ACTIVITY:
Where does the word "backbone" occur in the material? Copy each line that has it.

DATA SECTION:
=-=-=-=-=
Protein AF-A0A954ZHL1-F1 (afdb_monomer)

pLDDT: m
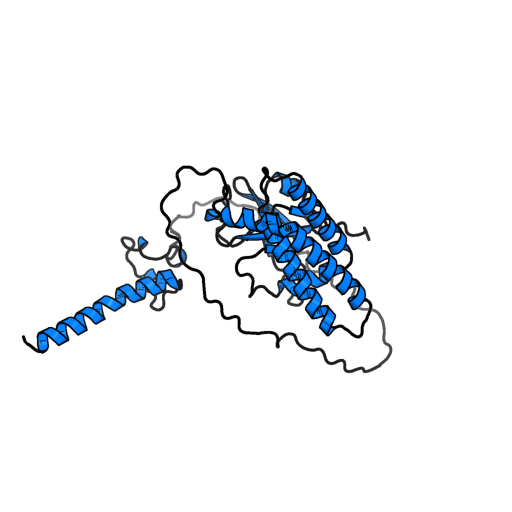ean 71.79, std 20.57, range [29.28, 97.5]

Foldseek 3Di:
DDPVVVVVVVVVVVVVVVVVVQLCCCVVVVDRPPLVLDVDDPVCNVSGPPSSNPPPPPPPPDDDDDDDDDDDDDPPPPPPPPPPPDDDDDDDDDDDPDDDDDPPPPDDDDDDDDDDDDDDDDDDDDDDFPPDPVVLVVLQVCLLVLLVVLVVLVVVLVVVVVPPVPPVVNVVSLVVNQVSLFSNLQNLFPDDPPDDPVSVVSNVVSLVVCLVVCQPPCLVSQLVCVVVVVPQDWIKHKAKFAWADWDDFFQKIWTWGWRDADPVGDTDTAIEIEGPVQVVVHDHGFMKMFRFHWDQQCVVRPPRGRDDRHIHTYGHDIHGRDHDDD

Sequence (326 aa):
RSMVSLMLKVALGGLMSIPIATLILWWGMGRDPFGFAERLPDAVAFLAPSKLRNSSSTSGARPLPGTTTPQTNDSDFGNALRTAQDHAVTGADDTVEDAVATPDDLLLDNDASDTGGVTAAEYGPVNTWNYHRNDLGAALTGTAATFESFQNAYQAWQSDNANVANKKRAGELIKTLYQGLCDLSHKVTFIGPDNSPETDETVAAAVQFIGDSVTQSFVPMVSASANLHGTLSEGGIFLVGVPRQMQTTGDLVSIQLQLGKPQSGKPYVYQLVVTPDVAQTISIGEPVAVTGTLVPSPTIDLTGYDGPDTAVVWSRYVIPILLPKR

Solvent-accessible surface area (backbone atoms only — not comparable to full-atom values): 20436 Å² total; per-residue (Å²): 133,65,71,66,63,52,54,51,52,52,54,55,51,57,62,60,45,54,65,56,54,51,53,48,39,41,73,73,68,74,46,69,94,80,59,55,63,76,69,46,55,79,92,55,42,81,78,47,58,78,92,56,47,74,80,72,72,76,87,73,77,78,83,79,90,84,80,91,75,88,84,80,86,84,85,77,86,84,73,84,84,76,86,84,81,88,86,86,83,90,80,82,93,79,92,72,94,72,85,77,82,72,88,79,85,76,88,74,92,80,90,87,84,89,82,86,88,80,88,92,86,87,82,74,97,75,85,78,69,83,66,58,64,74,54,51,61,59,34,59,79,44,43,65,61,49,50,52,53,38,52,54,52,48,56,52,43,58,62,45,65,75,41,78,91,40,59,71,60,47,56,52,47,50,51,54,48,49,49,41,44,13,54,50,16,33,41,57,38,67,65,61,94,85,60,55,71,68,54,54,50,52,47,50,52,49,54,48,52,48,51,64,49,42,73,79,69,34,63,71,52,49,61,60,54,64,72,50,71,87,68,76,69,87,51,25,37,67,47,58,27,28,33,73,47,77,44,80,28,71,70,26,31,38,30,40,31,34,33,64,68,47,95,86,71,64,58,50,72,43,46,33,36,28,47,59,74,55,51,73,74,59,57,75,72,42,46,31,37,36,33,10,28,64,34,65,50,31,58,79,62,33,88,52,42,66,60,75,73,50,62,28,34,40,32,66,50,76,40,74,53,80,69,80,85,124

Mean predicted aligned error: 17.18 Å

Radius of gyration: 27.13 Å; Cα contacts (8 Å, |Δi|>4): 343; chains: 1; bounding box: 69×76×73 Å

Structure (mmCIF, N/CA/C/O backbone):
data_AF-A0A954ZHL1-F1
#
_entry.id   AF-A0A954ZHL1-F1
#
loop_
_atom_site.group_PDB
_atom_site.id
_atom_site.type_symbol
_atom_site.label_atom_id
_atom_site.label_alt_id
_atom_site.label_comp_id
_atom_site.label_asym_id
_atom_site.label_entity_id
_atom_site.label_seq_id
_atom_site.pdbx_PDB_ins_code
_atom_site.Cartn_x
_atom_site.Cartn_y
_atom_site.Cartn_z
_atom_site.occupancy
_atom_site.B_iso_or_equiv
_atom_site.auth_seq_id
_atom_site.auth_comp_id
_atom_site.auth_asym_id
_atom_site.auth_atom_id
_atom_site.pdbx_PDB_model_num
ATOM 1 N N . ARG A 1 1 ? 11.567 47.902 -48.157 1.00 58.94 1 ARG A N 1
ATOM 2 C CA . ARG A 1 1 ? 11.176 46.491 -47.896 1.00 58.94 1 ARG A CA 1
ATOM 3 C C . ARG A 1 1 ? 9.649 46.453 -47.869 1.00 58.94 1 ARG A C 1
ATOM 5 O O . ARG A 1 1 ? 9.080 47.216 -47.106 1.00 58.94 1 ARG A O 1
ATOM 12 N N . SER A 1 2 ? 9.006 45.708 -48.773 1.00 82.19 2 SER A N 1
ATOM 13 C CA . SER A 1 2 ? 7.549 45.771 -49.000 1.00 82.19 2 SER A CA 1
ATOM 14 C C . SER A 1 2 ? 6.749 45.256 -47.793 1.00 82.19 2 SER A C 1
ATOM 16 O O . SER A 1 2 ? 7.067 44.191 -47.267 1.00 82.19 2 SER A O 1
ATOM 18 N N . MET A 1 3 ? 5.706 45.989 -47.384 1.00 87.56 3 MET A N 1
ATOM 19 C CA . MET A 1 3 ? 4.787 45.653 -46.278 1.00 87.56 3 MET A CA 1
ATOM 20 C C . MET A 1 3 ? 4.127 44.272 -46.470 1.00 87.56 3 MET A C 1
ATOM 22 O O . MET A 1 3 ? 3.895 43.540 -45.510 1.00 87.56 3 MET A O 1
ATOM 26 N N . VAL A 1 4 ? 3.948 43.862 -47.730 1.00 86.81 4 VAL A N 1
ATOM 27 C CA . VAL A 1 4 ? 3.420 42.548 -48.131 1.00 86.81 4 VAL A CA 1
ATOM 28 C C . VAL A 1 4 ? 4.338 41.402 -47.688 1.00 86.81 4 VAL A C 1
=-=-=-=-=
REPLY:
Solvent-accessible surface area (backbone atoms only — not comparable to full-atom values): 20436 Å² total; per-residue (Å²): 133,65,71,66,63,52,54,51,52,52,54,55,51,57,62,60,45,54,65,56,54,51,53,48,39,41,73,73,68,74,46,69,94,80,59,55,63,76,69,46,55,79,92,55,42,81,78,47,58,78,92,56,47,74,80,72,72,76,87,73,77,78,83,79,90,84,80,91,75,88,84,80,86,84,85,77,86,84,73,84,84,76,86,84,81,88,86,86,83,90,80,82,93,79,92,72,94,72,85,77,82,72,88,79,85,76,88,74,92,80,90,87,84,89,82,86,88,80,88,92,86,87,82,74,97,75,85,78,69,83,66,58,64,74,54,51,61,59,34,59,79,44,43,65,61,49,50,52,53,38,52,54,52,48,56,52,43,58,62,45,65,75,41,78,91,40,59,71,60,47,56,52,47,50,51,54,48,49,49,41,44,13,54,50,16,33,41,57,38,67,65,61,94,85,60,55,71,68,54,54,50,52,47,50,52,49,54,48,52,48,51,64,49,42,73,79,69,34,63,71,52,49,61,60,54,64,72,50,71,87,68,76,69,87,51,25,37,67,47,58,27,28,33,73,47,77,44,80,28,71,70,26,31,38,30,40,31,34,33,64,68,47,95,86,71,64,58,50,72,43,46,33,36,28,47,59,74,55,51,73,74,59,57,75,72,42,46,31,37,36,33,10,28,64,34,65,50,31,58,79,62,33,88,52,42,66,60,75,73,50,62,28,34,40,32,66,50,76,40,74,53,80,69,80,85,124
Structure (mmCIF, N/CA/C/O backbone):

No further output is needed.